Summary: No particular depictions of violence toward animals.

As Long as You've Got Your Health is an assemblage of four comedy shorts unified by general Goshwhatisthismodernworldcomingto head shaking. In Part I Insomnia, Étaix’s late-night reading of a vampire novel cross-references coincidental occurrences in his bedroom. Part II The Movies is an extended ticket please/pardon me/excuse me/quiet please routine. Part III As Long as You've Got Your Health lampoons the prescriptions, patients, and practitioners of the medical industry. Part IV Into the Woods No More depicts an urban couple’s inept attempt to picnic in the woods.

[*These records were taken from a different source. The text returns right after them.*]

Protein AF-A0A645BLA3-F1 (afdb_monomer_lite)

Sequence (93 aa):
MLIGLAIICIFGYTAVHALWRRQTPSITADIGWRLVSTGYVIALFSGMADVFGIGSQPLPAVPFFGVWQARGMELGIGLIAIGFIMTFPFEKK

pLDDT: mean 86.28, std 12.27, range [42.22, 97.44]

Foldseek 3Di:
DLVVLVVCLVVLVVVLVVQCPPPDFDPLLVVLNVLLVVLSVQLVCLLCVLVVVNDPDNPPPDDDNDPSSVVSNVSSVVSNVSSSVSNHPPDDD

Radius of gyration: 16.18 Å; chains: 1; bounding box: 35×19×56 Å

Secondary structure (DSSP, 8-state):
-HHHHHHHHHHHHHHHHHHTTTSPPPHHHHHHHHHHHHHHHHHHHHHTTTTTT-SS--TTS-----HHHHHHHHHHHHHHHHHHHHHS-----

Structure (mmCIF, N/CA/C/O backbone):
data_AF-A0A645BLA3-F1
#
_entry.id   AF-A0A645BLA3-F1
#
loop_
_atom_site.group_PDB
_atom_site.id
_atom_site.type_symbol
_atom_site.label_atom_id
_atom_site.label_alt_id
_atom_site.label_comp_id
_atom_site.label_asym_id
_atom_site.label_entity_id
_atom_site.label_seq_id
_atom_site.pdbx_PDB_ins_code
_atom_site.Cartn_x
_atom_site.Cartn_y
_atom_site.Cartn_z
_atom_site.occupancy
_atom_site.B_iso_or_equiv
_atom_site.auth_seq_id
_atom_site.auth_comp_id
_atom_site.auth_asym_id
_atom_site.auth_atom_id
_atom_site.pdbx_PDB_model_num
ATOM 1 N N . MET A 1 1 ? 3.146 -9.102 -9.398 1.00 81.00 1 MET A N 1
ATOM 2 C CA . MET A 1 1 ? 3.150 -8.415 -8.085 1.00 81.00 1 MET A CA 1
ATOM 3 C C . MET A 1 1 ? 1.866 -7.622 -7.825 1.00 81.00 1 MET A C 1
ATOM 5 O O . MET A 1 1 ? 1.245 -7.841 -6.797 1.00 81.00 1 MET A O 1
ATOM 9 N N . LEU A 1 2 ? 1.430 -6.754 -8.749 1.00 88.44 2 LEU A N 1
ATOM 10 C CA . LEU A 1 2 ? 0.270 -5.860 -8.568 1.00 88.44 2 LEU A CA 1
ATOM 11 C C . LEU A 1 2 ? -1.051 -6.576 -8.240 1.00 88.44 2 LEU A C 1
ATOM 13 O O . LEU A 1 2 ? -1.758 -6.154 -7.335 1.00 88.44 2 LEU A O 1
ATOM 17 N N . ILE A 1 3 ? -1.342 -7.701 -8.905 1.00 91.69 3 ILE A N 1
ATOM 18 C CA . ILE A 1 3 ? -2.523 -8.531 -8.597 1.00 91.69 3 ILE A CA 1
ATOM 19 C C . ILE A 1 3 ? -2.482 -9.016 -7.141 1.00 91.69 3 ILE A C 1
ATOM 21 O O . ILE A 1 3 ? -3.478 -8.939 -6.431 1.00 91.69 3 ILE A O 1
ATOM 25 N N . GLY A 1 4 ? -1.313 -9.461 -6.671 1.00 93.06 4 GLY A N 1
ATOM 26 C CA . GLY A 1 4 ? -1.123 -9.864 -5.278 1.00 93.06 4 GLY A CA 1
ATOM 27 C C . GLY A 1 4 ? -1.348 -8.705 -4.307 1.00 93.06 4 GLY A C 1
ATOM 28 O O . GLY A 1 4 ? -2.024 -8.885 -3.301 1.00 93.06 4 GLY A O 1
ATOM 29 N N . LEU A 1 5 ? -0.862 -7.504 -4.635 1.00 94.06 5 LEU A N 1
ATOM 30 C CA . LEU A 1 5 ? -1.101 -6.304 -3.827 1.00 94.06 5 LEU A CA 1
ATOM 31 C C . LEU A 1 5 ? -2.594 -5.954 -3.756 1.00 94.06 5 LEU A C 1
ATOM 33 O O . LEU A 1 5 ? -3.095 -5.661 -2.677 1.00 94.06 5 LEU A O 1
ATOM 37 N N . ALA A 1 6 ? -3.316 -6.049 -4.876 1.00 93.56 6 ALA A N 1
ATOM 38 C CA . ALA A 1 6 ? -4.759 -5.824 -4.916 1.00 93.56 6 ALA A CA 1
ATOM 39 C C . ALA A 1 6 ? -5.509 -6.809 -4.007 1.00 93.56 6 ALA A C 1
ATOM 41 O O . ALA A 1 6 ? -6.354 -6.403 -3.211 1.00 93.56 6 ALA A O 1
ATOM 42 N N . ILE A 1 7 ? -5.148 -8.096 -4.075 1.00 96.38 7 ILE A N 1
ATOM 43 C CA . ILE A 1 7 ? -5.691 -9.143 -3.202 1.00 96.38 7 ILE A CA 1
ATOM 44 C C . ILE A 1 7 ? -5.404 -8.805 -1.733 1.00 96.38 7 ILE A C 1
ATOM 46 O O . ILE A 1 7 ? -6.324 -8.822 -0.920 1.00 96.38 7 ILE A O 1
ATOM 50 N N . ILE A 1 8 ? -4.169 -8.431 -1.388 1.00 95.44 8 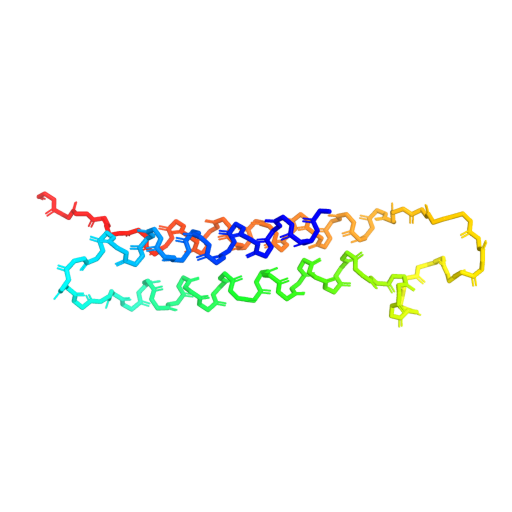ILE A N 1
ATOM 51 C CA . ILE A 1 8 ? -3.798 -8.045 -0.017 1.00 95.44 8 ILE A CA 1
ATOM 52 C C . ILE A 1 8 ? -4.626 -6.849 0.465 1.00 95.44 8 ILE A C 1
ATOM 54 O O . ILE A 1 8 ? -5.133 -6.880 1.582 1.00 95.44 8 ILE A O 1
ATOM 58 N N . CYS A 1 9 ? -4.811 -5.819 -0.363 1.00 94.81 9 CYS A N 1
ATOM 59 C CA . CYS A 1 9 ? -5.627 -4.662 -0.006 1.00 94.81 9 CYS A CA 1
ATOM 60 C C . CYS A 1 9 ? -7.092 -5.048 0.258 1.00 94.81 9 CYS A C 1
ATOM 62 O O . CYS A 1 9 ? -7.660 -4.620 1.261 1.00 94.81 9 CYS A O 1
ATOM 64 N N . ILE A 1 10 ? -7.690 -5.887 -0.595 1.00 95.44 10 ILE A N 1
ATOM 65 C CA . ILE A 1 10 ? -9.091 -6.323 -0.465 1.00 95.44 10 ILE A CA 1
ATOM 66 C C . ILE A 1 10 ? -9.277 -7.209 0.770 1.00 95.44 10 ILE A C 1
ATOM 68 O O . ILE A 1 10 ? -10.131 -6.936 1.614 1.00 95.44 10 ILE A O 1
ATOM 72 N N . PHE A 1 11 ? -8.470 -8.260 0.910 1.00 95.94 11 PHE A N 1
ATOM 73 C CA . PHE A 1 11 ? -8.597 -9.177 2.041 1.00 95.94 11 PHE A CA 1
ATOM 74 C C . PHE A 1 11 ? -8.190 -8.509 3.356 1.00 95.94 11 PHE A C 1
ATOM 76 O O . PHE A 1 11 ? -8.879 -8.680 4.362 1.00 95.94 11 PHE A O 1
ATOM 83 N N . GLY A 1 12 ? -7.147 -7.678 3.346 1.00 93.75 12 GLY A N 1
ATOM 84 C CA . GLY A 1 12 ? -6.766 -6.850 4.487 1.00 93.75 12 GLY A CA 1
ATOM 85 C C . GLY A 1 12 ? -7.900 -5.921 4.915 1.00 93.75 12 GLY A C 1
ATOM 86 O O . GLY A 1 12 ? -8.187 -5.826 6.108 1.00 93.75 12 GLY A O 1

This is one of those unsettling instances in which a film and its easily-identified inspiration seem to come in the wrong order. There are plenty of funny sight gags in this Étaix feature, but you’ve seen them all before in Warner Brothers cartoons made at least a decade earlier. Porky and Daffy shaking under the sheets in a haunted castle; Bugs Bunny climbing over annoyed film watchers and jockeying for a better seat; Elmer’s whirlwind problems in crowded restaurants and doctors’ offices; uncountable vignettes of pastoral splendor humorously sullied by modern intrusions. Warner Brothers didn’t exactly invent all of these gags either, but Étaix’s versions are really similar to the animated antecedents.